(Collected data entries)
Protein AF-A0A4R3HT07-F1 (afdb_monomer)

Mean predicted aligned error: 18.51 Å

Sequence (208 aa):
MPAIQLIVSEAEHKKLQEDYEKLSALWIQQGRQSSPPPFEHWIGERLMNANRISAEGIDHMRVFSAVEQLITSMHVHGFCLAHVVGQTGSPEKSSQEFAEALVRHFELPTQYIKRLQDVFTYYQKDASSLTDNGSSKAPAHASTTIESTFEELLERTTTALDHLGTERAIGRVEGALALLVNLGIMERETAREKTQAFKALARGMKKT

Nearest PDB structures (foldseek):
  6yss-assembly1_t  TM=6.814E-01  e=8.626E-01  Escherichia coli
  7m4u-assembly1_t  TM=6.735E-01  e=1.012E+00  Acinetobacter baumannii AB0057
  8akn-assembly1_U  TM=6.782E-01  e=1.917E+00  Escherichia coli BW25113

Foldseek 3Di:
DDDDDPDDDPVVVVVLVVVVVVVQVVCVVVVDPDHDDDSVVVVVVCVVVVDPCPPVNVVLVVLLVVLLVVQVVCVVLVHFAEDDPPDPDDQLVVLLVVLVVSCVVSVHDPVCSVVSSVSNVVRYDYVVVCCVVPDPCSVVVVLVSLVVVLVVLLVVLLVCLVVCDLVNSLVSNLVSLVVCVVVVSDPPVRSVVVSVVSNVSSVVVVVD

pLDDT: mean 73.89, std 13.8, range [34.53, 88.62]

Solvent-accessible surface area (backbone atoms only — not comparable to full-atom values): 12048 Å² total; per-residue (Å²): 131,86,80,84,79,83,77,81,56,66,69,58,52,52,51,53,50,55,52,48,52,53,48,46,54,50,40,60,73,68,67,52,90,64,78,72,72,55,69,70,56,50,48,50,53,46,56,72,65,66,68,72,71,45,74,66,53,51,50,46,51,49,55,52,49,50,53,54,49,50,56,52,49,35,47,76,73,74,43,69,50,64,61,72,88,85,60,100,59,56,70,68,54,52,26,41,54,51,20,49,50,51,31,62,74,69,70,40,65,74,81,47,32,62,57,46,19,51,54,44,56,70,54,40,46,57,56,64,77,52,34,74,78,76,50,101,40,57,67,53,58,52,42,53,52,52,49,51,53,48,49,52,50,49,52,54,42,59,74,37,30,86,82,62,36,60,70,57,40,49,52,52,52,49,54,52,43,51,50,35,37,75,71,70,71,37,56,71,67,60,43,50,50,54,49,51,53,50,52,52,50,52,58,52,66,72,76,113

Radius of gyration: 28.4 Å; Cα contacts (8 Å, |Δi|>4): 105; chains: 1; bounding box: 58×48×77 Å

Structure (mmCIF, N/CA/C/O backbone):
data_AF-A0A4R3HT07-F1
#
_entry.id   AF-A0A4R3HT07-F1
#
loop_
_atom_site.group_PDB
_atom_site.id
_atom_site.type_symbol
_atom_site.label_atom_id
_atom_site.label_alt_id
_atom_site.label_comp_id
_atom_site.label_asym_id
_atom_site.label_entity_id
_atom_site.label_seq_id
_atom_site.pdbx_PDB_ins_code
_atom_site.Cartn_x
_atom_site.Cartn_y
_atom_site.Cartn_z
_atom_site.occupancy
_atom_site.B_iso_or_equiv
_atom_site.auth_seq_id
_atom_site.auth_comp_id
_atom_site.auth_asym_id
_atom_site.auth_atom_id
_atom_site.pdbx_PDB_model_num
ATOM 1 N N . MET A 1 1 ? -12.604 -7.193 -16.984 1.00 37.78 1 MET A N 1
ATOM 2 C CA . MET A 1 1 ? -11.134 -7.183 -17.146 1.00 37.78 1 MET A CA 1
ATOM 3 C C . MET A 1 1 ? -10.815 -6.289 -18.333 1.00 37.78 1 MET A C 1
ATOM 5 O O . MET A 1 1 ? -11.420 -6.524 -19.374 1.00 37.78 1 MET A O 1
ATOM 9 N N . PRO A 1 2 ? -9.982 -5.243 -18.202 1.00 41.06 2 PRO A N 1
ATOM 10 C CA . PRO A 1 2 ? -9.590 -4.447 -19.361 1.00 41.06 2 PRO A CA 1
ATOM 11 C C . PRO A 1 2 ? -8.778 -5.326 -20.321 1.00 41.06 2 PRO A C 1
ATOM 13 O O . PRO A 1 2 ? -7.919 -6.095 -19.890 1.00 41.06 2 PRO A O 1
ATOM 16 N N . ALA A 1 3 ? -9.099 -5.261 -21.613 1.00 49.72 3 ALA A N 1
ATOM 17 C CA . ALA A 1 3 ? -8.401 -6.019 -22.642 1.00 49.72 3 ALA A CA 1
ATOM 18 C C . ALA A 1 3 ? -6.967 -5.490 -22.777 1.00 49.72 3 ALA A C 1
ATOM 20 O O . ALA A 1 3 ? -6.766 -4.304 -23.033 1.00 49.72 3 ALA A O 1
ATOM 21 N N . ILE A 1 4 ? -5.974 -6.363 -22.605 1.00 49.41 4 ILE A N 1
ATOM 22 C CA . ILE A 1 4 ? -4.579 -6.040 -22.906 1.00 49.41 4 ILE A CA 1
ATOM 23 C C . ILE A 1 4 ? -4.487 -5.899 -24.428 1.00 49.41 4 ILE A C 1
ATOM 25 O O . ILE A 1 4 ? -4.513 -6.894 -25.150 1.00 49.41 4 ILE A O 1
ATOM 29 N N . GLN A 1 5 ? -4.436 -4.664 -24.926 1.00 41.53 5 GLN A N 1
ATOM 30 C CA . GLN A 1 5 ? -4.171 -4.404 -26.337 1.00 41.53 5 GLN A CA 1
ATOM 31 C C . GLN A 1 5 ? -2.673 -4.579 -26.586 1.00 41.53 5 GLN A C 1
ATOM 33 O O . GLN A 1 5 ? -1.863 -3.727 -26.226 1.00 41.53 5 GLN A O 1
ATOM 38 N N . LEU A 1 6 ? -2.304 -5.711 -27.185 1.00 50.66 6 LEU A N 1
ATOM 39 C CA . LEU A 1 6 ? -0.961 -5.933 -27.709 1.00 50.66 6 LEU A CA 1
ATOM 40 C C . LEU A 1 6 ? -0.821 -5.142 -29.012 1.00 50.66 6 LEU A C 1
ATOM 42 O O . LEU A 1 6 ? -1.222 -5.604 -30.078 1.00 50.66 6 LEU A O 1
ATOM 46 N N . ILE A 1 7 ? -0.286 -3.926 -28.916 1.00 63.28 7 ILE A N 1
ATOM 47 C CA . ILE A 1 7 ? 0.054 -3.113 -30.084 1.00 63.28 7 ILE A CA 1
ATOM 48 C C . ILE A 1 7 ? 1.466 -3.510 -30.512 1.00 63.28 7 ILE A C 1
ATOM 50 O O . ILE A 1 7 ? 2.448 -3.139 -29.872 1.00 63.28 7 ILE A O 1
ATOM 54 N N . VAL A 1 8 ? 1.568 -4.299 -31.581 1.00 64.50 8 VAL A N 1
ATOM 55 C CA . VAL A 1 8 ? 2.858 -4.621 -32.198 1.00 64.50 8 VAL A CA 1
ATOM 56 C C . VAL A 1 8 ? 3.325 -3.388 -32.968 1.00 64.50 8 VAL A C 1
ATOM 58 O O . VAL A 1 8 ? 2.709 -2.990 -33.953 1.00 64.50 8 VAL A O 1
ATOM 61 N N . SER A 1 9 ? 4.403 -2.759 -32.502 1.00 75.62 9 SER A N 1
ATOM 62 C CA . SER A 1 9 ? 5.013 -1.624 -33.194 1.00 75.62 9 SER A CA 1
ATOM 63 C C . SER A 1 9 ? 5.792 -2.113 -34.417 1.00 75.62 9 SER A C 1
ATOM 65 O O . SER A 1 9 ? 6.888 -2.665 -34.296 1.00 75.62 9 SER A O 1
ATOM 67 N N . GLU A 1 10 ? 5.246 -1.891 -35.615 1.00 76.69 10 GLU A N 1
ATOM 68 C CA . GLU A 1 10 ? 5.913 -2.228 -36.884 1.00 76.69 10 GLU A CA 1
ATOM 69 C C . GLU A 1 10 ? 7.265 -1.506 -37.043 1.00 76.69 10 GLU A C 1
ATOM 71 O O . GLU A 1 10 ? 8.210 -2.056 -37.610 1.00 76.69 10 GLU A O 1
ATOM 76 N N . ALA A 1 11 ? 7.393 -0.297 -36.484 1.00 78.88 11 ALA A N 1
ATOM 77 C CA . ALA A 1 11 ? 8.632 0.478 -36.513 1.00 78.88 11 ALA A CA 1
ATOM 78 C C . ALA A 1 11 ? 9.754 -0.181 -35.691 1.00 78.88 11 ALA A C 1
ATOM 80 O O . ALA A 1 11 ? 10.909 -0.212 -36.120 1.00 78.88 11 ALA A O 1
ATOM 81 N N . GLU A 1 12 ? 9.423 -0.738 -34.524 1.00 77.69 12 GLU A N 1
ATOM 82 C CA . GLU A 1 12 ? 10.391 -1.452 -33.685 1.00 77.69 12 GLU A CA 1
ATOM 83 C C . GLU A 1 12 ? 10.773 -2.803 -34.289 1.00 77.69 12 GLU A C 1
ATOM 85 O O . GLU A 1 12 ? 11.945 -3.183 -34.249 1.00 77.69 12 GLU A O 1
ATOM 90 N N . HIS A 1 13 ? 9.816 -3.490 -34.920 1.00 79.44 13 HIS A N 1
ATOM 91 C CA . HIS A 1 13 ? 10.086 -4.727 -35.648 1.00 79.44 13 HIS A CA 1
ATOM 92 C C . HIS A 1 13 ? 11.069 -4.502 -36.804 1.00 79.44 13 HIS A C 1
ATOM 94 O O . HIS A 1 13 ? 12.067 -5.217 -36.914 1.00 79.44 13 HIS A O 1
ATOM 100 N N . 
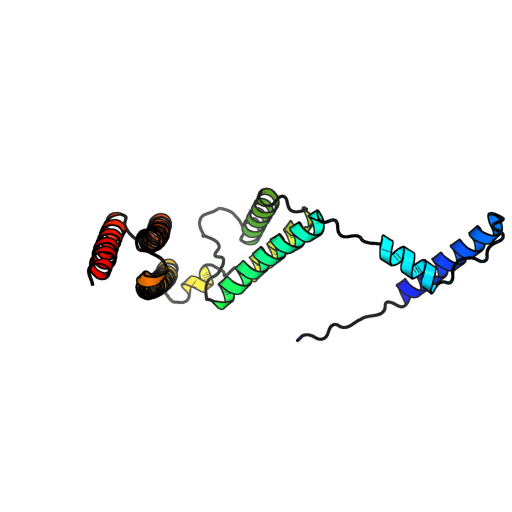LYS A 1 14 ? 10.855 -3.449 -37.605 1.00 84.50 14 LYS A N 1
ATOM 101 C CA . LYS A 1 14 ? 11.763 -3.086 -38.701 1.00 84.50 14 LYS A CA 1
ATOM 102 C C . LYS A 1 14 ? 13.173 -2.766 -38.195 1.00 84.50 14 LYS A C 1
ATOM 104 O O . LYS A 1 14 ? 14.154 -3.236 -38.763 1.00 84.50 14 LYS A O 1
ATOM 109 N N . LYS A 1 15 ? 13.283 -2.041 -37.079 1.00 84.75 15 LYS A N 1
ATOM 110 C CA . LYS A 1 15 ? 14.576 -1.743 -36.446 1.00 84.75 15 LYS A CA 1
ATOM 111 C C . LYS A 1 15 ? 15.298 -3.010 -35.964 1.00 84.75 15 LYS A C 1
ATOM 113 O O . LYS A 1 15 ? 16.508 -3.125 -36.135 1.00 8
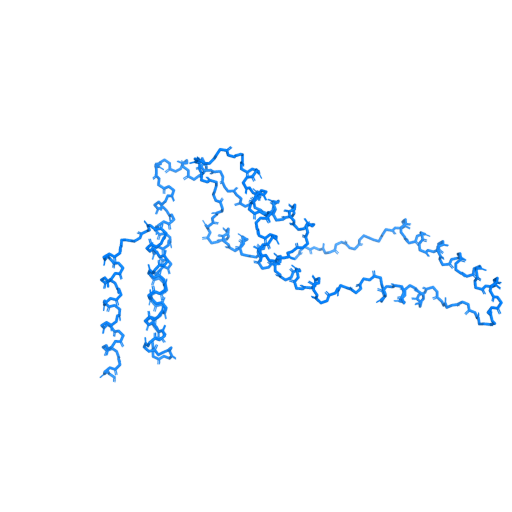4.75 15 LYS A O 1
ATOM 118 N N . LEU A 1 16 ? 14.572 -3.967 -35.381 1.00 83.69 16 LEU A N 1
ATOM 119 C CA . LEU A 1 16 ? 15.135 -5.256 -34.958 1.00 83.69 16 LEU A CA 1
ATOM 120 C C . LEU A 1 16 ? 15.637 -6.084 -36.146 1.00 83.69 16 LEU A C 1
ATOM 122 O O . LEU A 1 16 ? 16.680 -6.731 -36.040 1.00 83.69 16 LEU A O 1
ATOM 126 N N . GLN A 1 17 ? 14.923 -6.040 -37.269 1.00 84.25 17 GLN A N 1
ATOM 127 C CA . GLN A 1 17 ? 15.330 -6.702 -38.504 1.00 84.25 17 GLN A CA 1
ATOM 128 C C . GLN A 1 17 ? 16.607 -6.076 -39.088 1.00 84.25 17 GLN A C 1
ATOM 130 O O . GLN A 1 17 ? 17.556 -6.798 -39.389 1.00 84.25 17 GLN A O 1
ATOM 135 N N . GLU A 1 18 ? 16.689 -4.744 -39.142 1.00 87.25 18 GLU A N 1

### What you have to do
The required output is each line of the entries that contains the word "coli".

### Response
  6yss-assembly1_t  TM=6.814E-01  e=8.626E-01  Escherichia coli
  8akn-assembly1_U  TM=6.782E-01  e=1.917E+00  Escherichia coli BW25113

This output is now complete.